---------- DATA RECORDS

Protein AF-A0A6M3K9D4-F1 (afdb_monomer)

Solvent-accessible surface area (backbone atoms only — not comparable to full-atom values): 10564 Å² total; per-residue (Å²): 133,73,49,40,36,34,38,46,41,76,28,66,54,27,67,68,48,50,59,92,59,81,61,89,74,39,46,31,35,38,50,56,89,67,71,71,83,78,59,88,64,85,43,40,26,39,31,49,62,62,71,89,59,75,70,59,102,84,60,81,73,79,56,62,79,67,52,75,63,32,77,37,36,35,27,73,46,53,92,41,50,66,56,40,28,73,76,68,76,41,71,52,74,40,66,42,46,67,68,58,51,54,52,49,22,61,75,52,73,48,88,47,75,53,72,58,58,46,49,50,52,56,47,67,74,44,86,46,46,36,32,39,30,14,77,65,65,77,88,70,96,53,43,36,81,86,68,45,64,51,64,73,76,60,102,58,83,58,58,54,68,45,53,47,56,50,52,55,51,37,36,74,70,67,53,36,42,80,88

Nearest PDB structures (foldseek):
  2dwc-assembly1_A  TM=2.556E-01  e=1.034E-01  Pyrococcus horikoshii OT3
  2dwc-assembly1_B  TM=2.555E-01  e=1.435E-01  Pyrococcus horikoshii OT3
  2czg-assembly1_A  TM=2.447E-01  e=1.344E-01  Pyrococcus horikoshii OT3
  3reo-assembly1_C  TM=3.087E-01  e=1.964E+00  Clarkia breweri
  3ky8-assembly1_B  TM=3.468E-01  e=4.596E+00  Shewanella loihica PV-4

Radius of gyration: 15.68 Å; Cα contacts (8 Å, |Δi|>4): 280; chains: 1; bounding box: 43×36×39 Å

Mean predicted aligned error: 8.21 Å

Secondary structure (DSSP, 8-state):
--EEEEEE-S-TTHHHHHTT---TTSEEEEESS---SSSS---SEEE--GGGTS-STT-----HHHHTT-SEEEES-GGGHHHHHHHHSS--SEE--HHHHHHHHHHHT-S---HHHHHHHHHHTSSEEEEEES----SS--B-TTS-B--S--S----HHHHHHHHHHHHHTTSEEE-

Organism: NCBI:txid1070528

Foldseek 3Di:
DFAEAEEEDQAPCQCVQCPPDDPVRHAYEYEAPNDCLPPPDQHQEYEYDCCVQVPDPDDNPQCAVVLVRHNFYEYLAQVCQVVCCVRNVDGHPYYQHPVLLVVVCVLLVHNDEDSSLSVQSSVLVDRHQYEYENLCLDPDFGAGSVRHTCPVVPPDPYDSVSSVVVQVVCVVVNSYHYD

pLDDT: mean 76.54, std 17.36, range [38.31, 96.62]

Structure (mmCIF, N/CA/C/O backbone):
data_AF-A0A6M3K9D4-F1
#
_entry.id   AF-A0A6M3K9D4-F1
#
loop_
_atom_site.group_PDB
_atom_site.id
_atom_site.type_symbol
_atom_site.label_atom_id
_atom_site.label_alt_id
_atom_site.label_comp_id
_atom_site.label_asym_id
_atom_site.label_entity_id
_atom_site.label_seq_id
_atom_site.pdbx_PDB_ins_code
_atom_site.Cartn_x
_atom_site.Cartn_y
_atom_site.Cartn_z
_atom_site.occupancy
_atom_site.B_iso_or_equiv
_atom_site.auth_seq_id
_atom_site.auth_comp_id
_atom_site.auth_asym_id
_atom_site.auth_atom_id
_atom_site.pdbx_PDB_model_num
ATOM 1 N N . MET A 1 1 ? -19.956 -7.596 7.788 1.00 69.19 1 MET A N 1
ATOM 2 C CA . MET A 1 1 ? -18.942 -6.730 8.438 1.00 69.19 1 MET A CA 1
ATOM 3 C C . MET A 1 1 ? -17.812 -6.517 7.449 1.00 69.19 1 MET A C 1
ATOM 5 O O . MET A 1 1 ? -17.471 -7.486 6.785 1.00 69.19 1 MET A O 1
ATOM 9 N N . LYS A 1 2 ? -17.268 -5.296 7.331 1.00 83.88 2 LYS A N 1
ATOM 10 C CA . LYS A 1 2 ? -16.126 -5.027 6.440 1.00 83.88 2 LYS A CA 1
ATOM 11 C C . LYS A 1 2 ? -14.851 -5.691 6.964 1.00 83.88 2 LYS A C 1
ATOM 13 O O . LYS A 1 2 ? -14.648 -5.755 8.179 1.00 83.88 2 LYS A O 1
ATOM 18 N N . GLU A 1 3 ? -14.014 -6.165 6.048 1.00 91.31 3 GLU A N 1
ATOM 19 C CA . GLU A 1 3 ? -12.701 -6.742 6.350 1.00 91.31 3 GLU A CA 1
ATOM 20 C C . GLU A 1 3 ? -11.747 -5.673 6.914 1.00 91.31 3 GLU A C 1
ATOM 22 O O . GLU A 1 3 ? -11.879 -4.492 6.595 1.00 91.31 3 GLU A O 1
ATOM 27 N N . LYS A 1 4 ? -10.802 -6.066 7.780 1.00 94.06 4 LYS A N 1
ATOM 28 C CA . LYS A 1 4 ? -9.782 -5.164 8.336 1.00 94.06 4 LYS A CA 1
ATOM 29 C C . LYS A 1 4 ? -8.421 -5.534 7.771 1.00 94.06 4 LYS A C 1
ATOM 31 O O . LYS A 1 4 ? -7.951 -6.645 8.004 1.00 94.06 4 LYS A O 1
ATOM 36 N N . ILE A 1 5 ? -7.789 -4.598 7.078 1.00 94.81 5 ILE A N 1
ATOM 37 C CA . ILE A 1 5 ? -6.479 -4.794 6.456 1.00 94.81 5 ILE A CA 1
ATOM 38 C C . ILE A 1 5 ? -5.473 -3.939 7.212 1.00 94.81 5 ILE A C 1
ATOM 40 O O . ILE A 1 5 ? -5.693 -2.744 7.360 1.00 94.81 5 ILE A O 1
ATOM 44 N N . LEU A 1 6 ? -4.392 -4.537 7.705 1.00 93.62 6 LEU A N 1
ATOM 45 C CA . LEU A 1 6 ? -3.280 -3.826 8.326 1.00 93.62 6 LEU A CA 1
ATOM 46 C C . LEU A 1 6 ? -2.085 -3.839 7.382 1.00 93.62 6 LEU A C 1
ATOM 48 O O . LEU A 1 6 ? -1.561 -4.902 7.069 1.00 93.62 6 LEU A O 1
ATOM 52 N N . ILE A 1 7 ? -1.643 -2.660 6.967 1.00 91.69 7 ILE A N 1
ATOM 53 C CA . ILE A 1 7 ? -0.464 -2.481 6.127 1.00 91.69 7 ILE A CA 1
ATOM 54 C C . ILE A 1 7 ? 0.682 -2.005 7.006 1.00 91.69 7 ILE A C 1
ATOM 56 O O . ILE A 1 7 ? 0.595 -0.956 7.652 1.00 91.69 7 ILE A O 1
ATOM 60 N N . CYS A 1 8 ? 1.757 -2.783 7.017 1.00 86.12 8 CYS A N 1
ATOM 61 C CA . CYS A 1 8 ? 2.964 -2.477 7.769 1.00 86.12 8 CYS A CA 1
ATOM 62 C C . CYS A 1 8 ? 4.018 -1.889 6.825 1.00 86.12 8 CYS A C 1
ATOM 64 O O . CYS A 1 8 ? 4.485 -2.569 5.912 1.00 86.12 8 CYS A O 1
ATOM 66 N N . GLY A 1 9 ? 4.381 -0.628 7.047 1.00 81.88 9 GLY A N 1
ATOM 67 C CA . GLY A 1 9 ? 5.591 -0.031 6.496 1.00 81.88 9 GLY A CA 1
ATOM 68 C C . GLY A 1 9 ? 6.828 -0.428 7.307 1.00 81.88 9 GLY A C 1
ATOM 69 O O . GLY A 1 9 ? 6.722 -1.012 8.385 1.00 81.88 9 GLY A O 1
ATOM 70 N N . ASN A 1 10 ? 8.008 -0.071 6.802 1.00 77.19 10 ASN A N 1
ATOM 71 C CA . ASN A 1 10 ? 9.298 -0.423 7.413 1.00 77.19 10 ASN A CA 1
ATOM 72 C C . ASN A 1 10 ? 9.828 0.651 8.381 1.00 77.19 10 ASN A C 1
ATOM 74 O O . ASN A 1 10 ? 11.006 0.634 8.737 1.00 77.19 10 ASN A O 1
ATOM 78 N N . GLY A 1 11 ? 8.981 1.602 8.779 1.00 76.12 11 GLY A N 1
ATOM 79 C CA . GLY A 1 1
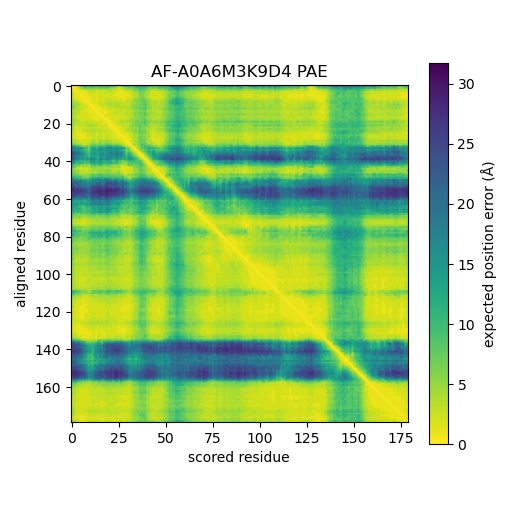1 ? 9.348 2.687 9.678 1.00 76.12 11 GLY A CA 1
ATOM 80 C C . GLY A 1 11 ? 9.675 2.216 11.105 1.00 76.12 11 GLY A C 1
ATOM 81 O O . GLY A 1 11 ? 9.167 1.189 11.568 1.00 76.12 11 GLY A O 1
ATOM 82 N N . PRO A 1 12 ? 10.513 2.967 11.834 1.00 74.38 12 PRO A N 1
ATOM 83 C CA . PRO A 1 12 ? 11.003 2.633 13.173 1.00 74.38 12 PRO A CA 1
ATOM 84 C C . PRO A 1 12 ? 9.903 2.677 14.236 1.00 74.38 12 PRO A C 1
ATOM 86 O O . PRO A 1 12 ? 10.057 2.080 15.297 1.00 74.38 12 PRO A O 1
ATOM 89 N N . GLY A 1 13 ? 8.790 3.366 13.974 1.00 77.56 13 GLY A N 1
ATOM 90 C CA . GLY A 1 13 ? 7.626 3.408 14.849 1.00 77.56 13 GLY A CA 1
ATOM 91 C C . GLY A 1 13 ? 6.829 2.104 14.841 1.00 77.56 13 GLY A C 1
ATOM 92 O O . GLY A 1 13 ? 6.000 1.894 15.729 1.00 77.56 13 GLY A O 1
ATOM 93 N N . LEU A 1 14 ? 7.090 1.198 13.888 1.00 82.06 14 LEU A N 1
ATOM 94 C CA . LEU A 1 14 ? 6.350 -0.053 13.730 1.00 82.06 14 LEU A CA 1
ATOM 95 C C . LEU A 1 14 ? 6.301 -0.905 15.015 1.00 82.06 14 LEU A C 1
ATOM 97 O O . LEU A 1 14 ? 5.191 -1.255 15.424 1.00 82.06 14 LEU A O 1
ATOM 101 N N . PRO A 1 15 ? 7.416 -1.209 15.716 1.00 81.06 15 PRO A N 1
ATOM 102 C CA . PRO A 1 15 ? 7.364 -2.037 16.924 1.00 81.06 15 PRO A CA 1
ATOM 103 C C . PRO A 1 15 ? 6.513 -1.403 18.027 1.00 81.06 15 PRO A C 1
ATOM 105 O O . PRO A 1 15 ? 5.773 -2.098 18.722 1.00 81.06 15 PRO A O 1
ATOM 108 N N . GLY A 1 16 ? 6.584 -0.074 18.166 1.00 82.12 16 GLY A N 1
ATOM 109 C CA . GLY A 1 16 ? 5.775 0.683 19.119 1.00 82.12 16 GLY A CA 1
ATOM 110 C C . GLY A 1 16 ? 4.284 0.628 18.787 1.00 82.12 16 GLY A C 1
ATOM 111 O O . GLY A 1 16 ? 3.477 0.332 19.667 1.00 82.12 16 GLY A O 1
ATOM 112 N N . ALA A 1 17 ? 3.925 0.834 17.517 1.00 84.94 17 ALA A N 1
ATOM 113 C CA . ALA A 1 17 ? 2.540 0.816 17.040 1.00 84.94 17 ALA A CA 1
ATOM 114 C C . ALA A 1 17 ? 1.869 -0.562 17.199 1.00 84.94 17 ALA A C 1
ATOM 116 O O . ALA A 1 17 ? 0.671 -0.659 17.490 1.00 84.94 17 ALA A O 1
ATOM 117 N N . LEU A 1 18 ? 2.640 -1.644 17.039 1.00 86.44 18 LEU A N 1
ATOM 118 C CA . LEU A 1 18 ? 2.136 -3.016 17.146 1.00 86.44 18 LEU A CA 1
ATOM 119 C C . LEU A 1 18 ? 2.146 -3.567 18.582 1.00 86.44 18 LEU A C 1
ATOM 121 O O . LEU A 1 18 ? 1.474 -4.566 18.859 1.00 86.44 18 LEU A O 1
ATOM 125 N N . LYS A 1 19 ? 2.860 -2.929 19.519 1.00 84.62 19 LYS A N 1
ATOM 126 C CA . LYS A 1 19 ? 3.009 -3.421 20.895 1.00 84.62 19 LYS A CA 1
ATOM 127 C C . LYS A 1 19 ? 1.650 -3.596 21.585 1.00 84.62 19 LYS A
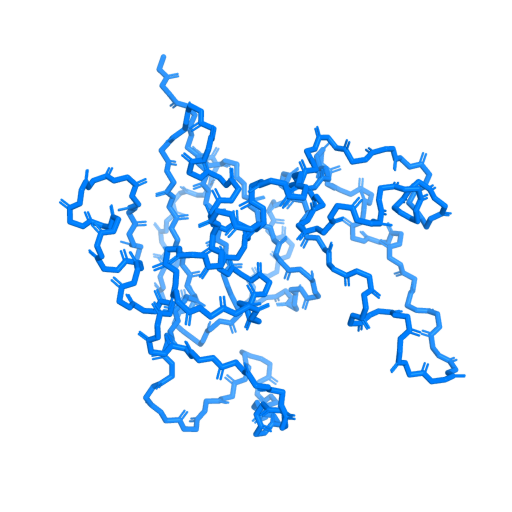 C 1
ATOM 129 O O . LYS A 1 19 ? 0.867 -2.658 21.723 1.00 84.62 19 LYS A O 1
ATOM 134 N N . GLY A 1 20 ? 1.379 -4.820 22.046 1.00 83.69 20 GLY A N 1
ATOM 135 C CA . GLY A 1 20 ? 0.147 -5.165 22.767 1.00 83.69 20 GLY A CA 1
ATOM 136 C C . GLY A 1 20 ? -1.120 -5.196 21.903 1.00 83.69 20 GLY A C 1
ATOM 137 O O . GLY A 1 20 ? -2.223 -5.301 22.444 1.00 83.69 20 GLY A O 1
ATOM 138 N N . LYS A 1 21 ? -1.005 -5.102 20.572 1.00 84.44 21 LYS A N 1
ATOM 139 C CA . LYS A 1 21 ? -2.151 -5.220 19.665 1.00 84.44 21 LYS A CA 1
ATOM 140 C C . LYS A 1 21 ? -2.450 -6.692 19.373 1.00 84.44 21 LYS A C 1
ATOM 142 O O . LYS A 1 21 ? -1.558 -7.497 19.134 1.00 84.44 21 LYS A O 1
ATOM 147 N N . ARG A 1 22 ? -3.741 -7.015 19.331 1.00 86.38 22 ARG A N 1
ATOM 148 C CA . ARG A 1 22 ? -4.271 -8.283 18.814 1.00 86.38 22 ARG A CA 1
ATOM 149 C C . ARG A 1 22 ? -4.260 -8.254 17.289 1.00 86.38 22 ARG A C 1
ATOM 151 O O . ARG A 1 22 ? -5.089 -7.550 16.702 1.00 86.38 22 ARG A O 1
ATOM 158 N N . LEU A 1 23 ? -3.282 -8.918 16.675 1.00 85.69 23 LEU A N 1
ATOM 159 C CA . LEU A 1 23 ? -3.044 -8.888 15.229 1.00 85.69 23 LEU A CA 1
ATOM 160 C C . LEU A 1 23 ? -3.910 -9.889 14.450 1.00 85.69 23 LEU A C 1
ATOM 162 O O . LEU A 1 23 ? -4.180 -9.674 13.276 1.00 85.69 23 LEU A O 1
ATOM 166 N N . GLU A 1 24 ? -4.438 -10.915 15.117 1.00 85.88 24 GLU A N 1
ATOM 167 C CA . GLU A 1 24 ? -5.266 -11.983 14.544 1.00 85.88 24 GLU A CA 1
ATOM 168 C C . GLU A 1 24 ? -6.591 -11.502 13.926 1.00 85.88 24 GLU A C 1
ATOM 170 O O . GLU A 1 24 ? -7.261 -12.242 13.212 1.00 85.88 24 GLU A O 1
ATOM 175 N N . LYS A 1 25 ? -6.988 -10.256 14.205 1.00 88.12 25 LYS A N 1
ATOM 176 C CA . LYS A 1 25 ? -8.207 -9.630 13.672 1.00 88.12 25 LYS A CA 1
ATOM 177 C C . LYS A 1 25 ? -8.002 -8.907 12.336 1.00 88.12 25 LYS A C 1
ATOM 179 O O . LYS A 1 25 ? -8.965 -8.331 11.828 1.00 88.12 25 LYS A O 1
ATOM 184 N N . PHE A 1 26 ? -6.768 -8.837 11.839 1.00 90.06 26 PHE A N 1
ATOM 185 C CA . PHE A 1 26 ? -6.419 -8.161 10.593 1.00 90.06 26 PHE A CA 1
ATOM 186 C C . PHE A 1 26 ? -5.933 -9.174 9.561 1.00 90.06 26 PHE A C 1
ATOM 188 O O . PHE A 1 26 ? -5.246 -10.125 9.920 1.00 90.06 26 PHE A O 1
ATOM 195 N N . LYS A 1 27 ? -6.198 -8.905 8.280 1.00 90.75 27 LYS A N 1
ATOM 196 C CA . LYS A 1 27 ? -5.324 -9.385 7.209 1.00 90.75 27 LYS A CA 1
ATOM 197 
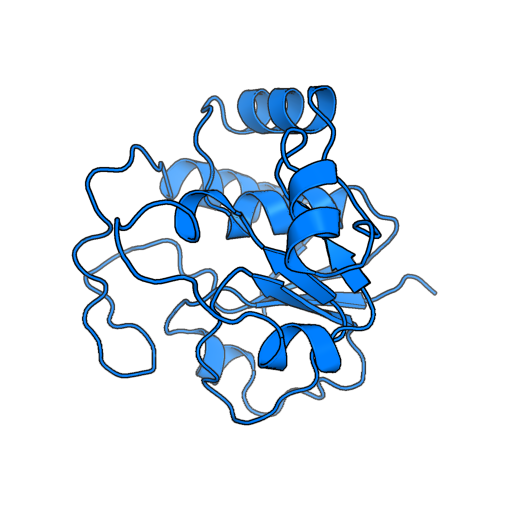C C . LYS A 1 27 ? -4.084 -8.508 7.173 1.00 90.75 27 LYS A C 1
ATOM 199 O O . LYS A 1 27 ? -4.208 -7.292 7.017 1.00 90.75 27 LYS A O 1
ATOM 204 N N . ILE A 1 28 ? -2.909 -9.103 7.327 1.00 89.19 28 ILE A N 1
ATOM 205 C CA . ILE A 1 28 ? -1.656 -8.344 7.383 1.00 89.19 28 ILE A CA 1
ATOM 206 C C . ILE A 1 28 ? -1.005 -8.305 6.003 1.00 89.19 28 ILE A C 1
ATOM 208 O O . ILE A 1 28 ? -0.711 -9.352 5.424 1.00 89.19 28 ILE A O 1
ATOM 212 N N . VAL A 1 29 ? -0.759 -7.089 5.513 1.00 89.06 29 VAL A N 1
ATOM 213 C CA . VAL A 1 29 ? -0.033 -6.800 4.276 1.00 89.06 29 VAL A CA 1
ATOM 214 C C . VAL A 1 29 ? 1.405 -6.424 4.599 1.00 89.06 29 VAL A C 1
ATOM 216 O O . VAL A 1 29 ? 1.661 -5.480 5.353 1.00 89.06 29 VAL A O 1
ATOM 219 N N . ARG A 1 30 ? 2.340 -7.138 3.974 1.00 81.19 30 ARG A N 1
ATOM 220 C CA . ARG A 1 30 ? 3.772 -6.825 3.992 1.00 81.19 30 ARG A CA 1
ATOM 221 C C . ARG A 1 30 ? 4.193 -6.228 2.665 1.00 81.19 30 ARG A C 1
ATOM 223 O O . ARG A 1 30 ? 3.814 -6.757 1.624 1.00 81.19 30 ARG A O 1
ATOM 230 N N . VAL A 1 31 ? 4.994 -5.169 2.715 1.00 79.38 31 VAL A N 1
ATOM 231 C CA . VAL A 1 31 ? 5.485 -4.472 1.523 1.00 79.38 31 VAL A CA 1
ATOM 232 C C . VAL A 1 31 ? 6.958 -4.813 1.295 1.00 79.38 31 VAL A C 1
ATOM 234 O O . VAL A 1 31 ? 7.783 -4.557 2.168 1.00 79.38 31 VAL A O 1
ATOM 237 N N . ASN A 1 32 ? 7.284 -5.347 0.115 1.00 74.88 32 ASN A N 1
ATOM 238 C CA . ASN A 1 32 ? 8.635 -5.737 -0.313 1.00 74.88 32 ASN A CA 1
ATOM 239 C C . ASN A 1 32 ? 9.351 -6.633 0.728 1.00 7
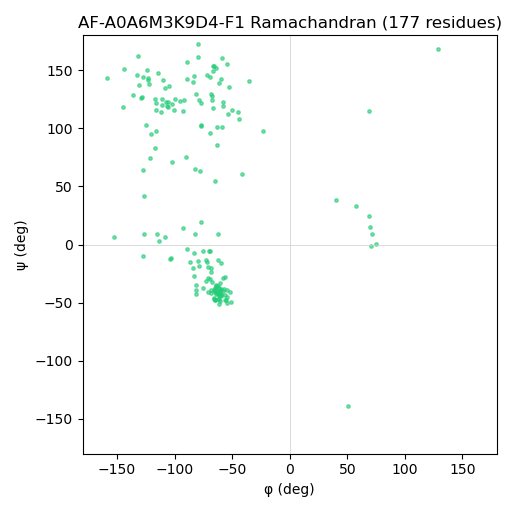4.88 32 ASN A C 1
ATOM 241 O O . ASN A 1 32 ? 8.731 -7.535 1.307 1.00 74.88 32 ASN A O 1
ATOM 245 N N . ASP A 1 33 ? 10.646 -6.387 0.956 1.00 63.62 33 ASP A N 1
ATOM 246 C CA . ASP A 1 33 ? 11.532 -7.156 1.836 1.00 63.62 33 ASP A CA 1
ATOM 247 C C . ASP A 1 33 ? 11.373 -6.712 3.294 1.00 63.62 33 ASP A C 1
ATOM 249 O O . ASP A 1 33 ? 12.271 -6.130 3.906 1.00 63.62 33 ASP A O 1
ATOM 253 N N . TRP A 1 34 ? 10.187 -6.944 3.864 1.00 61.59 34 TRP A N 1
ATOM 254 C CA . TRP A 1 34 ? 9.972 -6.698 5.287 1.00 61.59 34 TRP A CA 1
ATOM 255 C C . TRP A 1 34 ? 10.878 -7.617 6.113 1.00 61.59 34 TRP A C 1
ATOM 257 O O . TRP A 1 34 ? 10.588 -8.802 6.293 1.00 61.59 34 TRP A O 1
ATOM 267 N N . ILE A 1 35 ? 11.984 -7.056 6.606 1.00 55.25 35 ILE A N 1
ATOM 268 C CA . ILE A 1 35 ? 12.869 -7.710 7.566 1.00 55.25 35 ILE A CA 1
ATOM 269 C C . ILE A 1 35 ? 12.088 -7.836 8.866 1.00 55.25 35 ILE A C 1
ATOM 271 O O . ILE A 1 35 ? 11.556 -6.860 9.387 1.00 55.25 35 ILE A O 1
ATOM 275 N N . ASP A 1 36 ? 11.986 -9.065 9.344 1.00 57.19 36 ASP A N 1
ATOM 276 C CA . ASP A 1 36 ? 11.064 -9.518 10.374 1.00 57.19 36 ASP A CA 1
ATOM 277 C C . ASP A 1 36 ? 11.319 -8.825 11.729 1.00 57.19 36 ASP A C 1
ATOM 279 O O . ASP A 1 36 ? 12.051 -9.320 12.581 1.00 57.19 36 ASP A O 1
ATOM 283 N N . VAL A 1 37 ? 10.737 -7.641 11.940 1.00 48.12 37 VAL A N 1
ATOM 284 C CA . VAL A 1 37 ? 10.999 -6.820 13.140 1.00 48.12 37 VAL A CA 1
ATOM 285 C C . VAL A 1 37 ? 10.379 -7.423 14.405 1.00 48.12 37 VAL A C 1
ATOM 287 O O . VAL A 1 37 ? 10.750 -7.076 15.525 1.00 48.12 37 VAL A O 1
ATOM 290 N N . CYS A 1 38 ? 9.402 -8.317 14.253 1.00 45.81 38 CYS A N 1
ATOM 291 C CA . CYS A 1 38 ? 8.662 -8.891 15.377 1.00 45.81 38 CYS A CA 1
ATOM 292 C C . CYS A 1 38 ? 8.640 -10.425 15.393 1.00 45.81 38 CYS A C 1
ATOM 294 O O . CYS A 1 38 ? 7.945 -10.985 16.234 1.00 45.81 38 CYS A O 1
ATOM 296 N N . GLY A 1 39 ? 9.419 -11.079 14.523 1.00 44.00 39 GLY A N 1
ATOM 297 C CA . GLY A 1 39 ? 9.576 -12.532 14.462 1.00 44.00 39 GLY A CA 1
ATOM 298 C C . GLY A 1 39 ? 8.325 -13.263 13.975 1.00 44.00 39 GLY A C 1
ATOM 299 O O . GLY A 1 39 ? 7.306 -13.274 14.653 1.00 44.00 39 GLY A O 1
ATOM 300 N N . ASN A 1 40 ? 8.408 -13.911 12.812 1.00 50.03 40 ASN A N 1
ATOM 301 C CA . ASN A 1 40 ? 7.429 -14.852 12.262 1.00 50.03 40 ASN A CA 1
ATOM 302 C C . ASN A 1 40 ? 5.959 -14.447 12.464 1.00 50.03 40 ASN A C 1
ATOM 304 O O . ASN A 1 40 ? 5.098 -15.294 12.715 1.00 50.03 40 ASN A O 1
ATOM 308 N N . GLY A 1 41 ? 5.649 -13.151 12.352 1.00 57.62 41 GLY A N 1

--------------------

| WORK REQUIRED |
Search the records line by line for the word "Pyrococcus" and copy every line where it appears.

| TASK SOLUTION |
  2dwc-assembly1_A  TM=2.556E-01  e=1.034E-01  Pyrococcus horikoshii OT3
  2dwc-assembly1_B  TM=2.555E-01  e=1.435E-01  Pyrococcus horikoshii OT3
  2czg-assembly1_A  TM=2.447E-01  e=1.344E-01  Pyrococcus horikoshii OT3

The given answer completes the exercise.